Se a cirurgia é coberta, todos os materiais necessários se tornam automaticamente de cobertura obrigatória.
3.4. Responsabilidade pelo ressarcimento das despesas
O relator também afirmou que, inexistindo prova válida em sentido contrário, o plano tem a obrigação de:
- Ressarcir o paciente pelas despesas realizadas por conta da negativa,
- Custear todo o tratamento cirúrgico indicado pelo médico assistente.
4. Dano Moral e Reparação ao Consumidor
A recusa afetou diretamente uma paciente idosa, em situação de vulnerabilidade e dor.
O Tribunal reconheceu que:
- A negativa agravou seu sofrimento físico e emocional;
- O ato ilícito violou sua confiança legítima e a expectativa de amparo contratual;
- A conduta ultrapassou o mero aborrecimento.
Por isso, o plano foi condenado ao pagamento de R$ 8 mil por danos morais, valor fixado conforme o método bifásico e proporcional à gravidade da conduta.
5. Impactos da Decisão e Orientação ao Consumidor
Este caso representa mais um precedente firme contra práticas abusivas de operadoras que:
- Negam coberturas essenciais,
- Tentam excluir materiais ou etapas de procedimentos complexos,
- Utilizam cláusulas genéricas ou ilegítimas para restringir tratamentos.
O julgamento reforça que a indicação médica deve prevalecer sempre que houver respaldo técnico e necessidade comprovada.
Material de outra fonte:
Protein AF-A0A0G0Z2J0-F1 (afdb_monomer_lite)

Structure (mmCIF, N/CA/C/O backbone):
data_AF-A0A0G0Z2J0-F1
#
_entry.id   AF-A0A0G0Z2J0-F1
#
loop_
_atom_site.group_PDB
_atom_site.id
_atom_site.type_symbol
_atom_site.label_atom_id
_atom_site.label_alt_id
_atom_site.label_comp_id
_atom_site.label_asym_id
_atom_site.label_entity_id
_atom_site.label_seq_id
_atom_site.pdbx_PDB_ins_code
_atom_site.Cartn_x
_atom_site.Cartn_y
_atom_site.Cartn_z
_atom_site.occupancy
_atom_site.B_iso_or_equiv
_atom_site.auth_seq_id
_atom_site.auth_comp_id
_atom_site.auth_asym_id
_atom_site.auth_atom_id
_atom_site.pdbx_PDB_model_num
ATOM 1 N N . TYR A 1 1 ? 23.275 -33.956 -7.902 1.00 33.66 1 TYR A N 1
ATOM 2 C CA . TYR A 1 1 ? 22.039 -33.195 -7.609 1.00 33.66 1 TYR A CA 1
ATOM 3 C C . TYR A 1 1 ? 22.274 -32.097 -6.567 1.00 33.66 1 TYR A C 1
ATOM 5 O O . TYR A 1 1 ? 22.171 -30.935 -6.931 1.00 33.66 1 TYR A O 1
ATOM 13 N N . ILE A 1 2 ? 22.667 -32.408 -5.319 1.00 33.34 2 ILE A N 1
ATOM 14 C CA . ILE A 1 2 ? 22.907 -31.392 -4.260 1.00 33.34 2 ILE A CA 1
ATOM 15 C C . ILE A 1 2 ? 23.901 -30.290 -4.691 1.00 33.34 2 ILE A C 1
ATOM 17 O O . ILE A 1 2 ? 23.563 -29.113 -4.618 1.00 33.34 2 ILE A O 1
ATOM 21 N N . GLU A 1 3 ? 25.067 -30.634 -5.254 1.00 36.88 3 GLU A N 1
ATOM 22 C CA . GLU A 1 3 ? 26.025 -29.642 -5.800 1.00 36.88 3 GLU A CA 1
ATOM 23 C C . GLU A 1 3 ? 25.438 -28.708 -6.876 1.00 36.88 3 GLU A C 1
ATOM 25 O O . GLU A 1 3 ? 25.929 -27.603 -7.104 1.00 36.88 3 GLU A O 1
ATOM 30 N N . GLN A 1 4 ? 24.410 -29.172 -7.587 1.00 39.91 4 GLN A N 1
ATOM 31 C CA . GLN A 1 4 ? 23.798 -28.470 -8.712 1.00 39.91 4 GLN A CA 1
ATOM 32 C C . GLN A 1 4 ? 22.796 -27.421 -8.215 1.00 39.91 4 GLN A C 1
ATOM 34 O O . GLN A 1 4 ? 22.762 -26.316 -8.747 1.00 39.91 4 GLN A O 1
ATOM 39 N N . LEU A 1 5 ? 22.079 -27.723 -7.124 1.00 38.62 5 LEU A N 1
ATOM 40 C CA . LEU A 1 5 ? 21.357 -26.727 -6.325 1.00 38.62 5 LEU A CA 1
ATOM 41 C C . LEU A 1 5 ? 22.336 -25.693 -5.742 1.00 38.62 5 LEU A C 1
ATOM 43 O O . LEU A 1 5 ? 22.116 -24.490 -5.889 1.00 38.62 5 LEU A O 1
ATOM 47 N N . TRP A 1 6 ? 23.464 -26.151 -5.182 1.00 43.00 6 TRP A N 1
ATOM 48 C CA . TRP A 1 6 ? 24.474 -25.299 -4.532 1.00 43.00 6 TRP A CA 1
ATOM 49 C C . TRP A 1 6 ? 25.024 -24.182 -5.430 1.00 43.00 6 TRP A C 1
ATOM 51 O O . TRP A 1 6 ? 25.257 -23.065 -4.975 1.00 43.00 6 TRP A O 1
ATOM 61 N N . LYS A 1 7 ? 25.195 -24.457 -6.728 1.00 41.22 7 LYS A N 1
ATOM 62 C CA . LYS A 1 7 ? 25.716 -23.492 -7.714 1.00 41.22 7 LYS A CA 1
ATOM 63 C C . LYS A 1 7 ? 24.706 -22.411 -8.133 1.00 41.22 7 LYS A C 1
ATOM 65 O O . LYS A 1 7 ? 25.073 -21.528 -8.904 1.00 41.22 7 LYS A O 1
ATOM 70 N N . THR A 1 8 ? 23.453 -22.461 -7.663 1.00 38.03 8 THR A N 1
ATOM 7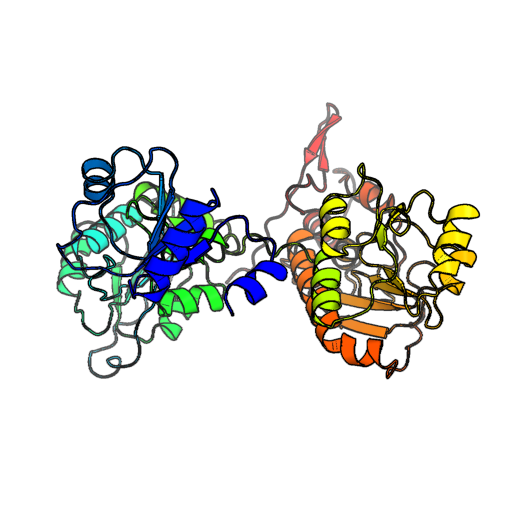1 C CA . THR A 1 8 ? 22.357 -21.615 -8.186 1.00 38.03 8 THR A CA 1
ATOM 72 C C . THR A 1 8 ? 21.692 -20.674 -7.177 1.00 38.03 8 THR A C 1
ATOM 74 O O . THR A 1 8 ? 20.975 -19.766 -7.604 1.00 38.03 8 THR A O 1
ATOM 77 N N . ALA A 1 9 ? 21.941 -20.814 -5.869 1.00 39.44 9 ALA A N 1
ATOM 78 C CA . ALA A 1 9 ? 21.297 -19.987 -4.846 1.00 39.44 9 ALA A CA 1
ATOM 79 C C . ALA A 1 9 ? 22.271 -19.522 -3.740 1.00 39.44 9 ALA A C 1
ATOM 81 O O . ALA A 1 9 ? 22.948 -20.354 -3.139 1.00 39.44 9 ALA A O 1
ATOM 82 N N . PRO A 1 10 ? 22.330 -18.212 -3.416 1.00 38.72 10 PRO A N 1
ATOM 83 C CA . PRO A 1 10 ? 23.174 -17.682 -2.348 1.00 38.72 10 PRO A CA 1
ATOM 84 C C . PRO A 1 10 ? 22.482 -17.825 -0.982 1.00 38.72 10 PRO A C 1
ATOM 86 O O . PRO A 1 10 ? 22.075 -16.836 -0.371 1.00 38.72 10 PRO A O 1
ATOM 89 N N . PHE A 1 11 ? 22.315 -19.061 -0.514 1.00 42.12 11 PHE A N 1
ATOM 90 C CA . PHE A 1 11 ? 21.830 -19.335 0.837 1.00 42.12 11 PHE A CA 1
ATOM 91 C C . PHE A 1 11 ? 23.004 -19.406 1.816 1.00 42.12 11 PHE A C 1
ATOM 93 O O . PHE A 1 11 ? 23.843 -20.297 1.723 1.00 42.12 11 PHE A O 1
ATOM 100 N N . SER A 1 12 ? 23.041 -18.490 2.786 1.00 44.56 12 SER A N 1
ATOM 101 C CA . SER A 1 12 ? 24.007 -18.537 3.897 1.00 44.56 12 SER A CA 1
ATOM 102 C C . SER A 1 12 ? 23.617 -19.525 5.004 1.00 44.56 12 SER A C 1
ATOM 104 O O . SER A 1 12 ? 24.341 -19.623 5.987 1.00 44.56 12 SER A O 1
ATOM 106 N N . PHE A 1 13 ? 22.459 -20.182 4.882 1.00 45.38 13 PHE A N 1
ATOM 107 C CA . PHE A 1 13 ? 21.867 -21.093 5.861 1.00 45.38 13 PHE A CA 1
ATOM 108 C C . PHE A 1 13 ? 21.055 -22.180 5.140 1.00 45.38 13 PHE A C 1
ATOM 110 O O . PHE A 1 13 ? 20.248 -21.866 4.264 1.00 45.38 13 PHE A O 1
ATOM 117 N N . VAL A 1 14 ? 21.235 -23.440 5.537 1.00 50.34 14 VAL A N 1
ATOM 118 C CA . VAL A 1 14 ? 20.319 -24.551 5.209 1.00 50.34 14 VAL A CA 1
ATOM 119 C C . VAL A 1 14 ? 19.125 -24.541 6.181 1.00 50.34 14 VAL A C 1
ATOM 121 O O . VAL A 1 14 ? 19.257 -24.055 7.303 1.00 50.34 14 VAL A O 1
ATOM 124 N N . LEU A 1 15 ? 17.979 -25.070 5.742 1.00 46.75 15 LEU A N 1
ATOM 125 C CA . LEU A 1 15 ? 16.749 -25.301 6.512 1.00 46.75 15 LEU A CA 1
ATOM 126 C C . LEU A 1 15 ? 16.206 -26.694 6.156 1.00 46.75 15 LEU A C 1
ATOM 128 O O . LEU A 1 15 ? 16.084 -27.004 4.971 1.00 46.75 15 LEU A O 1
ATOM 132 N N . THR A 1 16 ? 15.859 -27.518 7.147 1.00 49.22 16 THR A N 1
ATOM 133 C CA . THR A 1 16 ? 15.307 -28.877 6.947 1.00 49.22 16 THR A CA 1
ATOM 134 C C . THR A 1 16 ? 14.209 -29.168 7.970 1.00 49.22 16 THR A C 1
ATOM 136 O O . THR A 1 16 ? 14.322 -28.657 9.075 1.00 49.22 16 THR A O 1
ATOM 139 N N . SER A 1 17 ? 13.181 -29.968 7.656 1.00 46.00 17 SER A N 1
ATOM 140 C CA . SER A 1 17 ? 12.061 -30.253 8.579 1.00 46.00 17 SER A CA 1
ATOM 141 C C . SER A 1 17 ? 12.186 -31.608 9.307 1.00 46.00 17 SER A C 1
ATOM 143 O O . SER A 1 17 ? 13.197 -32.295 9.189 1.00 46.00 17 SER A O 1
ATOM 145 N N . ASN A 1 18 ? 11.176 -31.985 10.102 1.00 47.03 18 ASN A N 1
ATOM 146 C CA . ASN A 1 18 ? 11.315 -32.961 11.195 1.00 47.03 18 ASN A CA 1
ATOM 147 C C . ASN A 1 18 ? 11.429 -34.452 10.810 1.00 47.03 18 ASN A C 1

Pacientes que enfrentarem situação semelhante devem:
- Solicitar a negativa por escrito;
- Obter relatório médico detalhado sobre a necessidade do procedimento;
- Guardar comprovantes e documentos clínicos;
- Buscar auxílio de advogado especialista em Direito da Saúde para obter liminar e reparação de danos.
6. Conclusão
A decisão do TJMG reafirma um entendimento essencial:
Planos de saúde não podem restringir tratamento necessário ao paciente, nem negar materiais indispensáveis à cirurgia prescrita.
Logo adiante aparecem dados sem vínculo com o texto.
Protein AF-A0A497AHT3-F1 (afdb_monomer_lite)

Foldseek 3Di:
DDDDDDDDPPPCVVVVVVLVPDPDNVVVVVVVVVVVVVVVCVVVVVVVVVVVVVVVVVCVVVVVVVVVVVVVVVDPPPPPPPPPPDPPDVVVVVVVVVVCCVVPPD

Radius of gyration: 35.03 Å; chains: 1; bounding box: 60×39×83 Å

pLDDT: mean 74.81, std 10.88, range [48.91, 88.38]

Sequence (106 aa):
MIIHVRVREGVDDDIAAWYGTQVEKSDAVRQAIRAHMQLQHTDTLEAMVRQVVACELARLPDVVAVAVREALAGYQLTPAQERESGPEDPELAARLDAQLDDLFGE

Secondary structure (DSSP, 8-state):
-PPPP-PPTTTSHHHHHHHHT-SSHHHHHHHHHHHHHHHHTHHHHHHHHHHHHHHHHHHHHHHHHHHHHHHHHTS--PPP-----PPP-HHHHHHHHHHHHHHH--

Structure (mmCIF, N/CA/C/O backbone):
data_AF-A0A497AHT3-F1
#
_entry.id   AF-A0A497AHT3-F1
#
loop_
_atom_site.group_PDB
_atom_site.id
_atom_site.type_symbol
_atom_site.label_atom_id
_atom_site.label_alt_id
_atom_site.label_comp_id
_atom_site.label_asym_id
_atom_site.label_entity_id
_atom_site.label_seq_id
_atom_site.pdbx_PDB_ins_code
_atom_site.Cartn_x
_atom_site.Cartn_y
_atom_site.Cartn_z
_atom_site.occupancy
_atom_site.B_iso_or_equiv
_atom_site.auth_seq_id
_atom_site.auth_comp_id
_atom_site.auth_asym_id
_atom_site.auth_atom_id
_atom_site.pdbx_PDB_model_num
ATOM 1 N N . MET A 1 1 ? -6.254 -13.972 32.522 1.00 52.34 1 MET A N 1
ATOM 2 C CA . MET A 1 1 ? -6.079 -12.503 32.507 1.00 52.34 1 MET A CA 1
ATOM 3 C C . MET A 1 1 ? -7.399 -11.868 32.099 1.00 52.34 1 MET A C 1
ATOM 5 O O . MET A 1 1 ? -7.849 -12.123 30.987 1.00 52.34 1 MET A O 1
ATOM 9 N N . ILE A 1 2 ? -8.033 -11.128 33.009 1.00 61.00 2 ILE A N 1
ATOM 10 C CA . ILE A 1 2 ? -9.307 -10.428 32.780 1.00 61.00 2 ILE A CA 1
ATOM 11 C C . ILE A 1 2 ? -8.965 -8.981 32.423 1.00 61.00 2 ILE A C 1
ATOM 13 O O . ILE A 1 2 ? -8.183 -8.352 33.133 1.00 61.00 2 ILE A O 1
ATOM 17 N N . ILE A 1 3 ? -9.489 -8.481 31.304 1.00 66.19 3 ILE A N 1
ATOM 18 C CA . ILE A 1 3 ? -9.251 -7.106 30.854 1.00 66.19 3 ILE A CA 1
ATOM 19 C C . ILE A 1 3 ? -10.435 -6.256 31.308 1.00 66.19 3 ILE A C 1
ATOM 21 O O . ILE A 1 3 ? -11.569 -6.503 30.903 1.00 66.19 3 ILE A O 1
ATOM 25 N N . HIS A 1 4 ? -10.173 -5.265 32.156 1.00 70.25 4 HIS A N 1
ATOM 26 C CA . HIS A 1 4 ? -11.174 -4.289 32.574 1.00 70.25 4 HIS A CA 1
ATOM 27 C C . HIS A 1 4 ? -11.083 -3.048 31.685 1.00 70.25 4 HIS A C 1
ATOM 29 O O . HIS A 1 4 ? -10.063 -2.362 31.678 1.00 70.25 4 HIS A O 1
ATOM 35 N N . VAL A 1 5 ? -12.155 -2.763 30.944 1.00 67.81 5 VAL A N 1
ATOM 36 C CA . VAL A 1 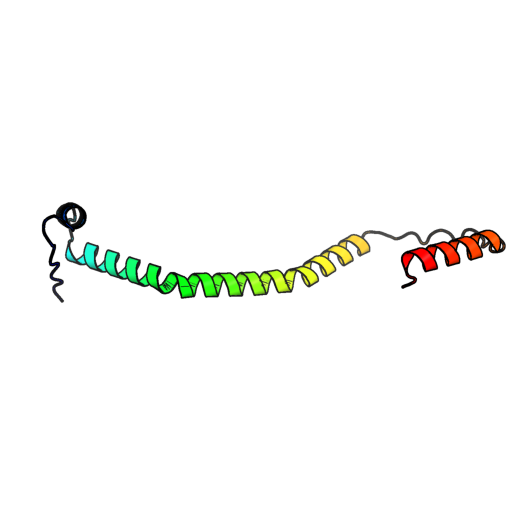5 ? -12.291 -1.540 30.142 1.00 67.81 5 VAL A CA 1
ATOM 37 C C . VAL A 1 5 ? -13.024 -0.503 30.985 1.00 67.81 5 VAL A C 1
ATOM 39 O O . VAL A 1 5 ? -14.137 -0.758 31.446 1.00 67.81 5 VAL A O 1
ATOM 42 N N . ARG A 1 6 ? -12.398 0.655 31.209 1.00 77.19 6 ARG A N 1
ATOM 43 C CA . ARG A 1 6 ? -13.025 1.798 31.881 1.00 77.19 6 ARG A CA 1
ATOM 44 C C . ARG A 1 6 ? -13.347 2.854 30.830 1.00 77.19 6 ARG A C 1
ATOM 46 O O . ARG A 1 6 ? -12.433 3.457 30.282 1.00 77.19 6 ARG A O 1
ATOM 53 N N . VAL A 1 7 ? -14.633 3.036 30.571 1.00 76.06 7 VAL A N 1
ATOM 54 C CA . VAL A 1 7 ? -15.188 4.006 29.617 1.00 76.06 7 VAL A CA 1
ATOM 55 C C . VAL A 1 7 ? -15.502 5.301 30.368 1.00 76.06 7 VAL A C 1
ATOM 57 O O . VAL A 1 7 ? -16.022 5.245 31.486 1.00 76.06 7 VAL A O 1
ATOM 60 N N . ARG A 1 8 ? -15.172 6.459 29.790 1.00 79.94 8 ARG A N 1
ATOM 61 C CA . ARG A 1 8 ? -15.606 7.772 30.286 1.00 79.94 8 ARG A CA 1
ATOM 62 C C . ARG A 1 8 ? -16.914 8.167 29.605 1.00 79.94 8 ARG A C 1
ATOM 64 O O . ARG A 1 8 ? -16.956 8.284 28.382 1.00 79.94 8 ARG A O 1
ATOM 71 N N . GLU A 1 9 ? -17.956 8.391 30.400 1.00 75.44 9 GLU A N 1
ATOM 72 C CA . GLU A 1 9 ? -19.261 8.845 29.899 1.00 75.44 9 GLU A CA 1
ATOM 73 C C . GLU A 1 9 ? -19.127 10.158 29.112 1.00 75.44 9 GLU A C 1
ATOM 75 O O . GLU A 1 9 ? -18.429 11.081 29.545 1.00 75.44 9 GLU A O 1
ATOM 80 N N . GLY A 1 10 ? -19.776 10.229 27.946 1.00 75.75 10 GLY A N 1
ATOM 81 C CA . GLY A 1 10 ? -19.810 11.403 27.070 1.00 75.75 10 GLY A CA 1
ATOM 82 C C . GLY A 1 10 ? -18.602 11.567 26.142 1.00 75.75 10 GLY A C 1
ATOM 83 O O . GLY A 1 10 ? -18.636 12.418 25.257 1.00 75.75 10 GLY A O 1
ATOM 84 N N . VAL A 1 11 ? -17.535 10.781 26.324 1.00 77.19 11 VAL A N 1
ATOM 85 C CA . VAL A 1 11 ? -16.321 10.823 25.480 1.00 77.19 11 VAL A CA 1
ATOM 86 C C . VAL A 1 11 ? -16.124 9.509 24.738 1.00 77.19 11 VAL A C 1
ATOM 88 O O . VAL A 1 11 ? -15.800 9.504 23.555 1.00 77.19 11 VAL A O 1
ATOM 91 N N . ASP A 1 12 ? -16.355 8.395 25.428 1.00 84.88 12 ASP A N 1
ATOM 92 C CA . ASP A 1 12 ? -16.109 7.055 24.905 1.00 84.88 12 ASP A CA 1
ATOM 93 C C . ASP A 1 12 ? -17.426 6.344 24.541 1.00 84.88 12 ASP A C 1
ATOM 95 O O . ASP A 1 12 ? -17.471 5.115 24.481 1.00 84.88 12 ASP A O 1
ATOM 99 N N . ASP A 1 13 ? -18.511 7.090 24.318 1.00 85.12 13 ASP A N 1
ATOM 100 C CA . ASP A 1 13 ? -19.852 6.533 24.093 1.00 85.12 13 ASP A CA 1
ATOM 101 C C . ASP A 1 13 ? -19.890 5.625 22.854 1.00 85.12 13 ASP A C 1
ATOM 103 O O . ASP A 1 13 ? -20.476 4.543 22.896 1.00 85.12 13 ASP A O 1
ATOM 107 N N . ASP A 1 14 ? -19.169 5.989 21.791 1.00 82.19 14 ASP A N 1
ATOM 108 C CA . ASP A 1 14 ? -19.022 5.159 20.591 1.00 82.19 14 ASP A CA 1
ATOM 109 C C . ASP A 1 14 ? -18.246 3.864 20.877 1.00 82.19 14 ASP A C 1
ATOM 111 O O . ASP A 1 14 ? -18.575 2.794 20.361 1.00 82.19 14 ASP A O 1
ATOM 115 N N . ILE A 1 15 ? -17.237 3.933 21.753 1.00 81.94 15 ILE A N 1
ATOM 116 C CA . ILE A 1 15 ? -16.445 2.773 22.182 1.00 81.94 15 ILE A CA 1
ATOM 117 C C . ILE A 1 15 ? -17.300 1.863 23.067 1.00 81.94 15 ILE A C 1
ATOM 119 O O . ILE A 1 15 ? -17.236 0.640 22.939 1.00 81.94 15 ILE A O 1
ATOM 123 N N . ALA A 1 16 ? -18.128 2.438 23.939 1.00 85.06 16 ALA A N 1
ATOM 124 C CA . ALA A 1 16 ? -19.066 1.705 24.778 1.00 85.06 16 ALA A CA 1
ATOM 125 C C . ALA A 1 16 ? -20.157 1.025 23.951 1.00 85.06 16 ALA A C 1
ATOM 127 O O . ALA A 1 16 ? -20.447 -0.152 24.180 1.00 85.06 16 ALA A O 1
ATOM 128 N N . ALA A 1 17 ? -20.714 1.731 22.965 1.00 85.06 17 ALA A N 1
ATOM 129 C CA . ALA A 1 17 ? -21.681 1.192 22.022 1.00 85.06 17 ALA A CA 1
ATOM 130 C C . ALA A 1 17 ? -21.065 0.030 21.233 1.00 85.06 17 ALA A C 1
ATOM 132 O O . ALA A 1 17 ? -21.599 -1.080 21.252 1.00 85.06 17 ALA A O 1
ATOM 133 N N . TRP A 1 18 ? -19.889 0.237 20.634 1.00 87.00 18 TRP A N 1
ATOM 134 C CA . TRP A 1 18 ? -19.150 -0.808 19.928 1.00 87.00 18 TRP A CA 1
ATOM 135 C C . TRP A 1 18 ? -18.859 -2.018 20.827 1.00 87.00 18 TRP A C 1
ATOM 137 O O . TRP A 1 18 ? -19.174 -3.147 20.446 1.00 87.00 18 TRP A O 1
ATOM 147 N N . TYR A 1 19 ? -18.334 -1.809 22.037 1.00 85.06 19 TYR A N 1
ATOM 148 C CA . TYR A 1 19 ? -18.019 -2.879 22.991 1.00 85.06 19 TYR A CA 1
ATOM 149 C C . TYR A 1 19 ? -19.270 -3.637 23.461 1.00 85.06 19 TYR A C 1
ATOM 151 O O . TYR A 1 19 ? -19.221 -4.847 23.693 1.00 85.06 19 TYR A O 1
ATOM 159 N N . GLY A 1 20 ? -20.406 -2.943 23.563 1.00 85.19 20 GLY A N 1
ATOM 160 C CA . GLY A 1 20 ? -21.710 -3.525 23.869 1.00 85.19 20 GLY A CA 1
ATOM 161 C C . GLY A 1 20 ? -22.209 -4.505 22.804 1.00 85.19 20 GLY A C 1
ATOM 162 O O . GLY A 1 20 ? -22.881 -5.472 23.152 1.00 85.19 20 GLY A O 1
ATOM 163 N N . THR A 1 21 ? -21.830 -4.308 21.536 1.00 88.38 21 THR A N 1
ATOM 164 C CA . THR A 1 21 ? -22.212 -5.195 20.419 1.00 88.38 21 THR A CA 1
ATOM 165 C C . THR A 1 21 ? -21.348 -6.454 20.278 1.00 88.38 21 THR A C 1
ATOM 167 O O . THR A 1 21 ? -21.682 -7.336 19.489 1.00 88.38 21 THR A O 1
ATOM 170 N N . GLN A 1 22 ? -20.250 -6.579 21.033 1.00 83.88 22 GLN A N 1
ATOM 171 C CA . GLN A 1 22 ? -19.322 -7.706 20.896 1.00 83.88 22 GLN A CA 1
ATOM 172 C C . GLN A 1 22 ? -19.776 -8.925 21.706 1.00 83.88 22 GLN A C 1
ATOM 174 O O . GLN A 1 22 ? -19.967 -8.845 22.922 1.00 83.88 22 GLN A O 1
ATOM 179 N N . VAL A 1 23 ? -19.870 -10.077 21.036 1.00 84.31 23 VAL A N 1
ATOM 180 C CA . VAL A 1 23 ? -20.216 -11.367 21.660 1.00 84.31 23 VAL A CA 1
ATOM 181 C C . VAL A 1 23 ? -19.101 -11.826 22.604 1.00 84.31 23 VAL A C 1
ATOM 183 O O . VAL A 1 23 ? -19.356 -12.170 23.757 1.00 84.31 23 VAL A O 1
ATOM 186 N N . GLU A 1 24 ? -17.846 -11.741 22.155 1.00 86.75 24 GLU A N 1
ATOM 187 C CA . GLU A 1 24 ? -16.664 -12.123 22.934 1.00 86.75 24 GLU A CA 1
ATOM 188 C C . GLU A 1 24 ? -15.800 -10.905 23.268 1.00 86.75 24 GLU A C 1
ATOM 190 O O . GLU A 1 24 ? -14.761 -10.623 22.671 1.00 86.75 24 GLU A O 1
ATOM 195 N N . LYS A 1 25 ? -16.247 -10.165 24.281 1.00 82.75 25 LYS A N 1
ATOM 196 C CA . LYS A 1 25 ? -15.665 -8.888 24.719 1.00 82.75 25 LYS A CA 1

Quando a recusa compromete a saúde ou a dignidade do beneficiário, o Judiciário intervém para garantir a efetividade do direito fundamental à saúde e reparar os danos causados.
A proteção do consumidor no âmbito dos planos de saúde continua sendo tema central na jurisprudência brasileira e decisões como esta fortalecem a segurança jurídica e o respeito ao direito à vida.